**What needs to be done**
Using the material below, print the line that contains "ATOM 52 O O", the line that contains "ATOM 75 O O", and every line in between, exactly and nothing else.
--- Dataset records Enclosed Below ---
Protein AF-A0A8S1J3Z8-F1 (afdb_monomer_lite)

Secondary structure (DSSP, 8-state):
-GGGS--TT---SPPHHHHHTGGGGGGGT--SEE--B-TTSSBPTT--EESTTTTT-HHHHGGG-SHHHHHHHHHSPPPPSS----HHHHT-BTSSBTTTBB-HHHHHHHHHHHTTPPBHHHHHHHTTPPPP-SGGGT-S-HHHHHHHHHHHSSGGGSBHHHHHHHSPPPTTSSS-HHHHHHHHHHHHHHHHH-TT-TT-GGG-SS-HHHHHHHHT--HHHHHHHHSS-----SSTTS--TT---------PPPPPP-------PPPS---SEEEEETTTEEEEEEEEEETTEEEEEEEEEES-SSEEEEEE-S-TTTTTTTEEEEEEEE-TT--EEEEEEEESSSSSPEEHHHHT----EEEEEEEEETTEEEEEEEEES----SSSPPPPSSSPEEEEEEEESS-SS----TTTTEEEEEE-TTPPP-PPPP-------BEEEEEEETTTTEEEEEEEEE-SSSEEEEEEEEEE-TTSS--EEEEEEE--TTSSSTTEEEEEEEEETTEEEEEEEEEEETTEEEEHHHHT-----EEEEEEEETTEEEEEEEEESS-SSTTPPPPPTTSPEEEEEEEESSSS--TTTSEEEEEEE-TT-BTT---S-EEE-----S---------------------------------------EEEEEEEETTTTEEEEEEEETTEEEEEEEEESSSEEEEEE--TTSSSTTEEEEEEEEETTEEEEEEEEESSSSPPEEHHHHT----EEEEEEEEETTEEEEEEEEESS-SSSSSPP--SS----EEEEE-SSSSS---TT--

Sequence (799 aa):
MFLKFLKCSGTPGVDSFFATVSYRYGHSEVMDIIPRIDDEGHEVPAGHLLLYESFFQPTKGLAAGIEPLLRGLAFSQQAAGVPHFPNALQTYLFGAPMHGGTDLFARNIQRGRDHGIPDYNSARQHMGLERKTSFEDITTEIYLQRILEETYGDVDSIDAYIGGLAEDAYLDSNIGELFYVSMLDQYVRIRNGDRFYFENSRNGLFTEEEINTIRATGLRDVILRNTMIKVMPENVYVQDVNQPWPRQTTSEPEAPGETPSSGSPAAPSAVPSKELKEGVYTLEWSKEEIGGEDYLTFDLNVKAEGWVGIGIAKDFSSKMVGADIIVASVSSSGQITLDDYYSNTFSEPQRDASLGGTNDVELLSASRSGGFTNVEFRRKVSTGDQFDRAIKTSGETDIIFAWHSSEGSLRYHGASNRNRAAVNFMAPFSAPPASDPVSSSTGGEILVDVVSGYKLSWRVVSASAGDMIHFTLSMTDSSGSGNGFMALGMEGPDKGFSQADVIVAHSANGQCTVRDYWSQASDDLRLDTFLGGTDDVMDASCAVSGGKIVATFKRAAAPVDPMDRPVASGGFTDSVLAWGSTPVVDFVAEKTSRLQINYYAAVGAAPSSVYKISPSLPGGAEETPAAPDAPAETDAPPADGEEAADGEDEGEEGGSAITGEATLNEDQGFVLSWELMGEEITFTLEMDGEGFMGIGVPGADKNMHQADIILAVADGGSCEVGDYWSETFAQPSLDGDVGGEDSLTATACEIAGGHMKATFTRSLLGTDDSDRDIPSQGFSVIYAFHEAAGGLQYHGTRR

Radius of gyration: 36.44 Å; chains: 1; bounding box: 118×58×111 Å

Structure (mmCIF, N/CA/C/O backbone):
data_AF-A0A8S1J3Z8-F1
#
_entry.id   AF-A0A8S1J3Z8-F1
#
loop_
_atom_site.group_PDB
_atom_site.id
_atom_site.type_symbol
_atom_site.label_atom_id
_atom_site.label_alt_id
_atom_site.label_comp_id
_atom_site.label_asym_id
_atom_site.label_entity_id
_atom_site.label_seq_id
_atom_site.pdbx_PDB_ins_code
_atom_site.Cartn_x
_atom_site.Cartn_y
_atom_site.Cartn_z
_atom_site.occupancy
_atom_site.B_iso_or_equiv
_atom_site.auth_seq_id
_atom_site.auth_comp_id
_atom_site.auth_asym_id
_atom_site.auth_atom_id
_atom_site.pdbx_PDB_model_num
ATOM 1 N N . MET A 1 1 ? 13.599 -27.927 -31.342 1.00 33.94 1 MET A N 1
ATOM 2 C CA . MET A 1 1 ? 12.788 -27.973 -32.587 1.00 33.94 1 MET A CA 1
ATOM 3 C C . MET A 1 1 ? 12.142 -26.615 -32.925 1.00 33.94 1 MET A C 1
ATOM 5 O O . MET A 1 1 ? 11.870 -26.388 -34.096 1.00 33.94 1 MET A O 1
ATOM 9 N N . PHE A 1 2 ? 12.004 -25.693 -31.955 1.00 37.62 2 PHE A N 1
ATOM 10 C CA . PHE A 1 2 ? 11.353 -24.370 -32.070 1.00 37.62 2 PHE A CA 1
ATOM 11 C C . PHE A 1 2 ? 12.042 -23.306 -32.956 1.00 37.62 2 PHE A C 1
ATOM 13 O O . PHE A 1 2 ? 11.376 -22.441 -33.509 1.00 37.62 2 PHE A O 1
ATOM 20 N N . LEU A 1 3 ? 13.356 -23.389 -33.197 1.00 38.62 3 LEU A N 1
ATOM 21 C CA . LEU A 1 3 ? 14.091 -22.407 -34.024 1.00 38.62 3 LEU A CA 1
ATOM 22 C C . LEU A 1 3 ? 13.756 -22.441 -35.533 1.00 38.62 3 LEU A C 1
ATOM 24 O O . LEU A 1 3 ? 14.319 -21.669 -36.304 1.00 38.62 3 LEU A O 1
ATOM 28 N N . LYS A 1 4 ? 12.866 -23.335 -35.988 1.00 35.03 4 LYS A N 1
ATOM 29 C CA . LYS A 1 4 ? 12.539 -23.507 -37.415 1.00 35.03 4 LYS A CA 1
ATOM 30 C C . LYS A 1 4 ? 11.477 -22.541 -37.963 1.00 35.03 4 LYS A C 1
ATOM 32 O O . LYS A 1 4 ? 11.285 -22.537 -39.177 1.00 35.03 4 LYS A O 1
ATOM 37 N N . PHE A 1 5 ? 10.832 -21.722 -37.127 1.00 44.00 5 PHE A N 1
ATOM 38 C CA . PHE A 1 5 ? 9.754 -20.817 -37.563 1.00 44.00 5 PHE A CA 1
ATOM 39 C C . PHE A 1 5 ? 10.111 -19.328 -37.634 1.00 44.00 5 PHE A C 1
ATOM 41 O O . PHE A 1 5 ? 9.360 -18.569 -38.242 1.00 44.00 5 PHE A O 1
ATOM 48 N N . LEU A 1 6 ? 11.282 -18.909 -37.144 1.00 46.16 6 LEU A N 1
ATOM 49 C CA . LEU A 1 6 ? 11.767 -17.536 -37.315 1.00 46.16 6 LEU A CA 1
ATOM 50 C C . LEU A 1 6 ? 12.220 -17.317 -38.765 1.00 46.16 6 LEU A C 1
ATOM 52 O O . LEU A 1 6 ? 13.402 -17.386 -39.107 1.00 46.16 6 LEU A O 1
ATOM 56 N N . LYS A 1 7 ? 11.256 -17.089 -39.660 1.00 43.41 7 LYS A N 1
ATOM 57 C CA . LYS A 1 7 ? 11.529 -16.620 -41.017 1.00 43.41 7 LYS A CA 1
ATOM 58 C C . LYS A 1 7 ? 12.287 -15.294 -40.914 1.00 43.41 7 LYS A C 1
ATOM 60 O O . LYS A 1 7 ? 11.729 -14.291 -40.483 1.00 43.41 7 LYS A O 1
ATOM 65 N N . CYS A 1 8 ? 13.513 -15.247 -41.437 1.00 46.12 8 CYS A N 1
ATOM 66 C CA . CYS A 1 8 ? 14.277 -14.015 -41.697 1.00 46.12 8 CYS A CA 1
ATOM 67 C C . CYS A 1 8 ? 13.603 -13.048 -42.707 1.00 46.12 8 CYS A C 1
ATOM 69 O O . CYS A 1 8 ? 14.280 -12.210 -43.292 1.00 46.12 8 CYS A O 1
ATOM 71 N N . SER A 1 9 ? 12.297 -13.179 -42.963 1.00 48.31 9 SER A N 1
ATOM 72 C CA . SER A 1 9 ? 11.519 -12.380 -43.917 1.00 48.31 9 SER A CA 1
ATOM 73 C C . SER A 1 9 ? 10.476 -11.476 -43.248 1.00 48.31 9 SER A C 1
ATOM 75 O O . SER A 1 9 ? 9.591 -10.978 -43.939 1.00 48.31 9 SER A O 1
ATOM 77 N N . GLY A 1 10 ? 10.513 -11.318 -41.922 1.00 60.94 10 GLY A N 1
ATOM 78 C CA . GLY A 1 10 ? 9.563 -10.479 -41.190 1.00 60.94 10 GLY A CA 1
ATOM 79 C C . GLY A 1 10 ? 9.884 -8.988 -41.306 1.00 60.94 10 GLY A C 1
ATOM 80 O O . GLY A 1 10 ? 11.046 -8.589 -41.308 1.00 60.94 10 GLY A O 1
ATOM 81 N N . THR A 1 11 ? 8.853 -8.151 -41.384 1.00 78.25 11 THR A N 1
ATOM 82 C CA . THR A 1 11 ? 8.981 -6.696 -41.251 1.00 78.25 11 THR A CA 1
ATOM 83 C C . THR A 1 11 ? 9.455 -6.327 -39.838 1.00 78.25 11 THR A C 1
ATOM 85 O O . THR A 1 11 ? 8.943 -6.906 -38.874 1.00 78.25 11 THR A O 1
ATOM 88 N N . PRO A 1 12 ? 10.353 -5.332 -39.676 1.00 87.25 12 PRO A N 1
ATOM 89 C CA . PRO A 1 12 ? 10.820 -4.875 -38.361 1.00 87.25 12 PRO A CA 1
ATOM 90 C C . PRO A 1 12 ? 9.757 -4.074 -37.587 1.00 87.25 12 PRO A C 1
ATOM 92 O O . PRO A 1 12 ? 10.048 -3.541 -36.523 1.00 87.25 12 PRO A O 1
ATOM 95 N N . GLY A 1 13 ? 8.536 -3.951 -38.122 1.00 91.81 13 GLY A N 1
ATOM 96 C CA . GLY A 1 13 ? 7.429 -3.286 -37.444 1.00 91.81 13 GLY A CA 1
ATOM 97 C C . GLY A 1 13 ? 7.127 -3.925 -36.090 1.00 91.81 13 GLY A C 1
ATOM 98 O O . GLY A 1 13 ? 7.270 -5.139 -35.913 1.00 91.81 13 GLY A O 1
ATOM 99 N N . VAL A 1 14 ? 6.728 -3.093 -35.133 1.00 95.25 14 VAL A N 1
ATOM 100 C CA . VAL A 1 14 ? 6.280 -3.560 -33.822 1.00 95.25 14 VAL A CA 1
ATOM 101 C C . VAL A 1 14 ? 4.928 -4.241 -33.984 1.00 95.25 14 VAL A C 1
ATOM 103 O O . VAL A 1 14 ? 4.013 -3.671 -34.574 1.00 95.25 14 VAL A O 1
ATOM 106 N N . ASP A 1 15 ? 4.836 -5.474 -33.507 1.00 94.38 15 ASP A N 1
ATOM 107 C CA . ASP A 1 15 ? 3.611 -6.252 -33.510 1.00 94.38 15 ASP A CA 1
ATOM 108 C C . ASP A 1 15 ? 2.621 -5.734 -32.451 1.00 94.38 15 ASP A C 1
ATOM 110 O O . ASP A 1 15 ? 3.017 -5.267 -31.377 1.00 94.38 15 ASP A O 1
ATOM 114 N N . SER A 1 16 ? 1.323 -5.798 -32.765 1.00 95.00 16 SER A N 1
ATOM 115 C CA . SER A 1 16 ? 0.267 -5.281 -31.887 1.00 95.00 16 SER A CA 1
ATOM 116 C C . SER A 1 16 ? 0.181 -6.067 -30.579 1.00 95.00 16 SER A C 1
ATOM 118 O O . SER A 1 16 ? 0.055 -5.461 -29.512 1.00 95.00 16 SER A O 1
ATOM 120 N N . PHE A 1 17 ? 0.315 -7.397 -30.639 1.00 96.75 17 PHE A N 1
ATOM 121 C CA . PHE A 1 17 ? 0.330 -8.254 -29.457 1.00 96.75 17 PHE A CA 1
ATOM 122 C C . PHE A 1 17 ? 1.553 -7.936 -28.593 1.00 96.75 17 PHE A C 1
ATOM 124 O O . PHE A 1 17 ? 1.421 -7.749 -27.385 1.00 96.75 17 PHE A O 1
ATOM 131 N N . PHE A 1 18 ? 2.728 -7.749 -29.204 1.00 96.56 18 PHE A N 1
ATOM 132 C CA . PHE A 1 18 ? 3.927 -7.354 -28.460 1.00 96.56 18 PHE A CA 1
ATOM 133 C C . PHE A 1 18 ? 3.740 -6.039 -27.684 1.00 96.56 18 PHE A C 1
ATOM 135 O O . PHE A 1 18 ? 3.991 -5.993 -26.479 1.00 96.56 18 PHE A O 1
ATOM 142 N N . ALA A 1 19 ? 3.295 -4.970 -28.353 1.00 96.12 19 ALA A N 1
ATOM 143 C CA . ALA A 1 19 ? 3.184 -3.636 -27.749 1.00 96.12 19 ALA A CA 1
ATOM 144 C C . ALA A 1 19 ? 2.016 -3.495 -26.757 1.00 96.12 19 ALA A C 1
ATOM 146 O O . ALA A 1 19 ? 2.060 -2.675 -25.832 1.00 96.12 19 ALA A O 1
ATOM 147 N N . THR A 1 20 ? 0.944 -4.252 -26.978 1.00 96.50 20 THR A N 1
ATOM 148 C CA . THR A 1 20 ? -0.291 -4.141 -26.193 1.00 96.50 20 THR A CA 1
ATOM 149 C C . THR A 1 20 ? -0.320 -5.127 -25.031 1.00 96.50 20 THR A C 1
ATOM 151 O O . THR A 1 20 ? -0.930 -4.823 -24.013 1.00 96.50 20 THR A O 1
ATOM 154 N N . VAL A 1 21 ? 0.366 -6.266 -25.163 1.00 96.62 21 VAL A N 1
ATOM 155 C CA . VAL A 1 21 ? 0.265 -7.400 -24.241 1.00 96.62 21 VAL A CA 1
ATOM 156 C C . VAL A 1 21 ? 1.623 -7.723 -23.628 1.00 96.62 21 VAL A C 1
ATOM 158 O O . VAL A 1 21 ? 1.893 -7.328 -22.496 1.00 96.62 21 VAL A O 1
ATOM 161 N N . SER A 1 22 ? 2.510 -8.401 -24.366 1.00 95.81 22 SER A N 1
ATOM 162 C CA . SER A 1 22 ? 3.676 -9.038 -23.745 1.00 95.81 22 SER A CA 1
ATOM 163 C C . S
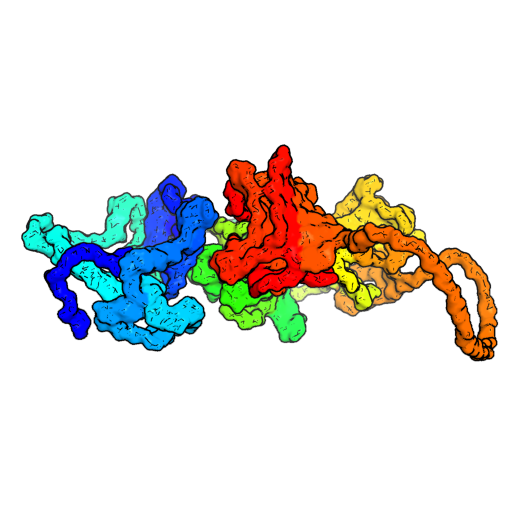ER A 1 22 ? 4.654 -8.021 -23.166 1.00 95.81 22 SER A C 1
ATOM 165 O O . SER A 1 22 ? 5.115 -8.201 -22.050 1.00 95.81 22 SER A O 1
ATOM 167 N N . TYR A 1 23 ? 4.934 -6.910 -23.856 1.00 95.56 23 TYR A N 1
ATOM 168 C CA . TYR A 1 23 ? 5.892 -5.906 -23.370 1.00 95.56 23 TYR A CA 1
ATOM 169 C C . TYR A 1 23 ? 5.352 -5.021 -22.232 1.00 95.56 23 TYR A C 1
ATOM 171 O O . TYR A 1 23 ? 6.050 -4.133 -21.750 1.00 95.56 23 TYR A O 1
ATOM 179 N N . ARG A 1 24 ? 4.116 -5.272 -21.780 1.00 93.75 24 ARG A N 1
ATOM 180 C CA . ARG A 1 24 ? 3.513 -4.642 -20.598 1.00 93.75 24 ARG A CA 1
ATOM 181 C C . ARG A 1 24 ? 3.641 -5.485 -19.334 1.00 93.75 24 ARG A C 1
--- End of Enclosed Dataset records ---
**Your response**
ATOM 52 O O . LEU A 1 6 ? 13.402 -17.386 -39.107 1.00 46.16 6 LEU A O 1
ATOM 56 N N . LYS A 1 7 ? 11.256 -17.089 -39.660 1.00 43.41 7 LYS A N 1
ATOM 57 C CA . LYS A 1 7 ? 11.529 -16.620 -41.017 1.00 43.41 7 LYS A CA 1
ATOM 58 C C . LYS A 1 7 ? 12.287 -15.294 -40.914 1.00 43.41 7 LYS A C 1
ATOM 60 O O . LYS A 1 7 ? 11.729 -14.291 -40.483 1.00 43.41 7 LYS A O 1
ATOM 65 N N . CYS A 1 8 ? 13.513 -15.247 -41.437 1.00 46.12 8 CYS A N 1
ATOM 66 C CA . CYS A 1 8 ? 14.277 -14.015 -41.697 1.00 46.12 8 CYS A CA 1
ATOM 67 C C . CYS A 1 8 ? 13.603 -13.048 -42.707 1.00 46.12 8 CYS A C 1
ATOM 69 O O . CYS A 1 8 ? 14.280 -12.210 -43.292 1.00 46.12 8 CYS A O 1
ATOM 71 N N . SER A 1 9 ? 12.297 -13.179 -42.963 1.00 48.31 9 SER A N 1
ATOM 72 C CA . SER A 1 9 ? 11.519 -12.380 -43.917 1.00 48.31 9 SER A CA 1
ATOM 73 C C . SER A 1 9 ? 10.476 -11.476 -43.248 1.00 48.31 9 SER A C 1
ATOM 75 O O . SER A 1 9 ? 9.591 -10.978 -43.939 1.00 48.31 9 SER A O 1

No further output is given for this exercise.